WORK INSTRUCTION: Each line from the start of the records through the line containing "IPR029151 Periplasmic sensor-like" is to be transcribed exactly, and no other line is to be included.

Records excerpted from a collection:
· · ·
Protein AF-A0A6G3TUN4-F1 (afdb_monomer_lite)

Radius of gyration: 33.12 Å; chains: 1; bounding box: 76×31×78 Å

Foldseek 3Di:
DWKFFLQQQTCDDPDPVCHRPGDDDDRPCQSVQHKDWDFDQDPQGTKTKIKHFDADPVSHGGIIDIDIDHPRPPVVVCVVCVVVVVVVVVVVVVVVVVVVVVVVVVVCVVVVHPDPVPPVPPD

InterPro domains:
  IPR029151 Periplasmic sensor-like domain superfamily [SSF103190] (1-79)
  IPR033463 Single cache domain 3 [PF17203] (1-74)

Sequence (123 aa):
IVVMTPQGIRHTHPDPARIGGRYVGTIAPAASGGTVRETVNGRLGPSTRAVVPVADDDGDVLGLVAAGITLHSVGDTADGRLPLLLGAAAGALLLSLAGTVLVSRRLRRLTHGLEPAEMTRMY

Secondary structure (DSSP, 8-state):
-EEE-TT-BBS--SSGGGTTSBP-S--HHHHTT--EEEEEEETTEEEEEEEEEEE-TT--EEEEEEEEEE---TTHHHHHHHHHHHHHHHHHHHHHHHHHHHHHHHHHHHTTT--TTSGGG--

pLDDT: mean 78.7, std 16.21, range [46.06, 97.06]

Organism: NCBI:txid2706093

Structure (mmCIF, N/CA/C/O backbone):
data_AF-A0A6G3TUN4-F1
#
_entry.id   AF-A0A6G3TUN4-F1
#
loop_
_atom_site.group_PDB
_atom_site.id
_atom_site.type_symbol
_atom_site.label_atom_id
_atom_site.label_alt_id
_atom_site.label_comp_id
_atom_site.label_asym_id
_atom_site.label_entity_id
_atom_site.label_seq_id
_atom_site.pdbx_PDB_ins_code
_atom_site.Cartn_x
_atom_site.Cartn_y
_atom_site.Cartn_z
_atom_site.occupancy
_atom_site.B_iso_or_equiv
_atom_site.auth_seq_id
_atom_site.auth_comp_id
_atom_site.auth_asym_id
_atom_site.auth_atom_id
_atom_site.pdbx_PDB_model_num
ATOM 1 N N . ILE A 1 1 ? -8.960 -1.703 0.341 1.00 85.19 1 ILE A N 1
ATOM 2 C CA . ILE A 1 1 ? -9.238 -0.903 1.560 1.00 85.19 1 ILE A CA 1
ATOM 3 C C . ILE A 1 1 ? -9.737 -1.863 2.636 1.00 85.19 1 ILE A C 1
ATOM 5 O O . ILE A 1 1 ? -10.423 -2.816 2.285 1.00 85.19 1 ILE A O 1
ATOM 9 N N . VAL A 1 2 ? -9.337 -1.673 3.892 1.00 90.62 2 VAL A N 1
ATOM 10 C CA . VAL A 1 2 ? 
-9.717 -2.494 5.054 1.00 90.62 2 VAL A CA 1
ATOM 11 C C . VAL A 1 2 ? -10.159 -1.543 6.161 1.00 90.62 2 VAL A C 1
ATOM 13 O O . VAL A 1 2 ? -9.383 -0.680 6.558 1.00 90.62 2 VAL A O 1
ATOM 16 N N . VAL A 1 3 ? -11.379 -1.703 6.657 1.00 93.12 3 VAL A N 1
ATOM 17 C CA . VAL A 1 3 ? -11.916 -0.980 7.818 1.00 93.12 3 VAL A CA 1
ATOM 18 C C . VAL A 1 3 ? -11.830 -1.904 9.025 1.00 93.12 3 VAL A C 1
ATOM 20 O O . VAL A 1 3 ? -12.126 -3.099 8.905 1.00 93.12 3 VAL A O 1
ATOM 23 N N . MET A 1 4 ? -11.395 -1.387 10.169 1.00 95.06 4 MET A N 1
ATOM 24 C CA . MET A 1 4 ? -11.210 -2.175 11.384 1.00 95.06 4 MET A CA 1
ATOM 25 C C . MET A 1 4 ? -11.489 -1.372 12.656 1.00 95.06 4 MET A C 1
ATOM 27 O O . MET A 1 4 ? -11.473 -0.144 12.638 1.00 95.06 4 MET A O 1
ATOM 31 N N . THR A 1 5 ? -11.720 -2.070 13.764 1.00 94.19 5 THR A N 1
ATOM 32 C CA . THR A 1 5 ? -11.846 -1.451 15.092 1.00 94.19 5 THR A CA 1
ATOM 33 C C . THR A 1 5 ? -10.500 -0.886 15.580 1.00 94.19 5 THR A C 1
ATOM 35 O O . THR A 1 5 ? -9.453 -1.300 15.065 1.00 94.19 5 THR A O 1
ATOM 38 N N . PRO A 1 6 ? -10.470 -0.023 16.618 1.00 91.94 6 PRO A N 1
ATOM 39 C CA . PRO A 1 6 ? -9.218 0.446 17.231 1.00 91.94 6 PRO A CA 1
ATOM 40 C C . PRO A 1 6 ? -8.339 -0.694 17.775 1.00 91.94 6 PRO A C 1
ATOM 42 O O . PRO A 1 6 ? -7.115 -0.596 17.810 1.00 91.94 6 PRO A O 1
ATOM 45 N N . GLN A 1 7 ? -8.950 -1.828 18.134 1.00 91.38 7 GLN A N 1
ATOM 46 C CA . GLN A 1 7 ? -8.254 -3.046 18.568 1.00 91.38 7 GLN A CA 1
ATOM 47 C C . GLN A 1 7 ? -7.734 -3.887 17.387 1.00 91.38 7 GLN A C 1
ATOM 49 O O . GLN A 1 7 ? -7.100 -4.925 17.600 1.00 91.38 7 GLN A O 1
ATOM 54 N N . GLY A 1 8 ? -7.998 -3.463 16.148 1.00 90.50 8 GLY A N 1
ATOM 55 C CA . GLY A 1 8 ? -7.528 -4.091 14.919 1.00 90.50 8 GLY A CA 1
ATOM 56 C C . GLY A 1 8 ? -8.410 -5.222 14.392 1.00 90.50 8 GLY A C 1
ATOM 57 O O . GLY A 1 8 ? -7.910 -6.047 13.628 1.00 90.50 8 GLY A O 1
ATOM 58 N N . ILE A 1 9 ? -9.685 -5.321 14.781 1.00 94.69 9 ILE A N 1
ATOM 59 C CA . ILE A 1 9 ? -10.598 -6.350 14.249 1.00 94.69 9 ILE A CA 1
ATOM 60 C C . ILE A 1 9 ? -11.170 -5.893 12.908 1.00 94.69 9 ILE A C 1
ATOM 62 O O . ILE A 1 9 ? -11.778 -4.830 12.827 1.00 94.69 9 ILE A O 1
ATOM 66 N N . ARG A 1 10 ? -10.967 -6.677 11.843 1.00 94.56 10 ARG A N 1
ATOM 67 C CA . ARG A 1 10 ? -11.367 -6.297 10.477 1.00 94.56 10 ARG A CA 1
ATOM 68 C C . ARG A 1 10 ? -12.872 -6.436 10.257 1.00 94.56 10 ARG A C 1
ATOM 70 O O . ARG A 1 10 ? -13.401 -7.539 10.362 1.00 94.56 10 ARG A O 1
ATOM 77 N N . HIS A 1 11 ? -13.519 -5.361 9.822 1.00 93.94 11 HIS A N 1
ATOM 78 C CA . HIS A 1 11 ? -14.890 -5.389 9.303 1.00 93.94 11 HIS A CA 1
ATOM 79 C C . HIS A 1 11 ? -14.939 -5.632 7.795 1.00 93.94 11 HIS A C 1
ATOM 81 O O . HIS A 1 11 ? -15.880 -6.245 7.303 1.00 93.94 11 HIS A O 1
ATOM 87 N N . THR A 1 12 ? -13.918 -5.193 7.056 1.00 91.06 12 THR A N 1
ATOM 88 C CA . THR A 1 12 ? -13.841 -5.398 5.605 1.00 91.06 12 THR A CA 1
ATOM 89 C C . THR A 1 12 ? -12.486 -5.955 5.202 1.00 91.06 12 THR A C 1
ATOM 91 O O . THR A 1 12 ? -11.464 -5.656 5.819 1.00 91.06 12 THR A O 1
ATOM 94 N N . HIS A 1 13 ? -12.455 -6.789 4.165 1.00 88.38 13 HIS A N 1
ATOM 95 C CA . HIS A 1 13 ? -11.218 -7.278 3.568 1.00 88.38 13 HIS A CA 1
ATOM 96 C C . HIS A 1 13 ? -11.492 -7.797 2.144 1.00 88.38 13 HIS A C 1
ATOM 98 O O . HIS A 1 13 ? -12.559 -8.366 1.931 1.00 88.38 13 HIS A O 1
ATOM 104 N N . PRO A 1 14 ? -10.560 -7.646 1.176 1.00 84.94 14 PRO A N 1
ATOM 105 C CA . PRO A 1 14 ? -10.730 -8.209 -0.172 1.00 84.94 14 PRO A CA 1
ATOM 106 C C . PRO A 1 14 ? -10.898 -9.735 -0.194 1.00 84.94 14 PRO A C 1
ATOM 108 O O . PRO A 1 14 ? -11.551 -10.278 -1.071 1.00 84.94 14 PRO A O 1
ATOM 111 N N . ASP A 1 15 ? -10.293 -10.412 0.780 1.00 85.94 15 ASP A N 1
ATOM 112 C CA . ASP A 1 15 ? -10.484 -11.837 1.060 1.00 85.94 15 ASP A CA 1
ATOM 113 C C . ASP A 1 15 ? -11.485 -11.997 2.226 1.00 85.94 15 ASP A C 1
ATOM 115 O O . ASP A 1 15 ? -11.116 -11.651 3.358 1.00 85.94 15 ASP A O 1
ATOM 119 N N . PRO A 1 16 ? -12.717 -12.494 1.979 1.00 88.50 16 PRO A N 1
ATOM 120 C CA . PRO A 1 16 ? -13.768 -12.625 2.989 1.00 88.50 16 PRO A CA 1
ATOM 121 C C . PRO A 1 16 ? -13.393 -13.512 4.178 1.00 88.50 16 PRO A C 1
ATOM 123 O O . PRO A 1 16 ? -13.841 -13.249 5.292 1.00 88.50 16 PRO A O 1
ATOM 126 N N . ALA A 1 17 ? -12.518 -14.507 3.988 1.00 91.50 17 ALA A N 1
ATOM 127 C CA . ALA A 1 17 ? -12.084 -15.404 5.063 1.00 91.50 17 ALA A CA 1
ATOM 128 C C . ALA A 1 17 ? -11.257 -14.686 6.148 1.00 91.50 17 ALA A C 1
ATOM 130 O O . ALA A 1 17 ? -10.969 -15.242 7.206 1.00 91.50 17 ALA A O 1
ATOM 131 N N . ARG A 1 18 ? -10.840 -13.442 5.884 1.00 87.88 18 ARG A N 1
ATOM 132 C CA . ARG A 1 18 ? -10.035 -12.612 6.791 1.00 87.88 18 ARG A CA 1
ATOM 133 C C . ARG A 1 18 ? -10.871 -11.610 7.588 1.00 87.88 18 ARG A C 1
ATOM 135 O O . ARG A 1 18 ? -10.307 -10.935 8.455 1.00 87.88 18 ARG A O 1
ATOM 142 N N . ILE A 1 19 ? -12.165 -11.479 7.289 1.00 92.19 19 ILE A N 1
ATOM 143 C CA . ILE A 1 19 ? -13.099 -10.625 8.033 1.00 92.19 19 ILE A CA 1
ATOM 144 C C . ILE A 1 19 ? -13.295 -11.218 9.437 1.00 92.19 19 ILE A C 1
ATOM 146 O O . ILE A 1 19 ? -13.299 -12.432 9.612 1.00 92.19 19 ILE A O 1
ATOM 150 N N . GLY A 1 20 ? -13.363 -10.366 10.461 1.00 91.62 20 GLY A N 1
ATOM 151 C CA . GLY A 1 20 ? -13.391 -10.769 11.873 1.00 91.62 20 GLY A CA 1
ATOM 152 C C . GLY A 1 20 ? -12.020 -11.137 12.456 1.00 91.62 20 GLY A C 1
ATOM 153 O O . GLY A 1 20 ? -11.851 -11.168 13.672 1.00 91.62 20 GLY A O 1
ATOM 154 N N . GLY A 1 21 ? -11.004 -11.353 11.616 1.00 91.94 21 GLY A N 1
· · ·
OUTPUT BELOW:
Protein AF-A0A6G3TUN4-F1 (afdb_monomer_lite)

Radius of gyration: 33.12 Å; chains: 1; bounding box: 76×31×78 Å

Foldseek 3Di:
DWKFFLQQQTCDDPDPVCHRPGDDDDRPCQSVQHKDWDFDQDPQGTKTKIKHFDADPVSHGGIIDIDIDHPRPPVVVCVVCVVVVVVVVVVVVVVVVVVVVVVVVVVCVVVVHPDPVPPVPPD

InterPro domains:
  IPR029151 Periplasmic sensor-like domain superfamily [SSF103190] (1-79)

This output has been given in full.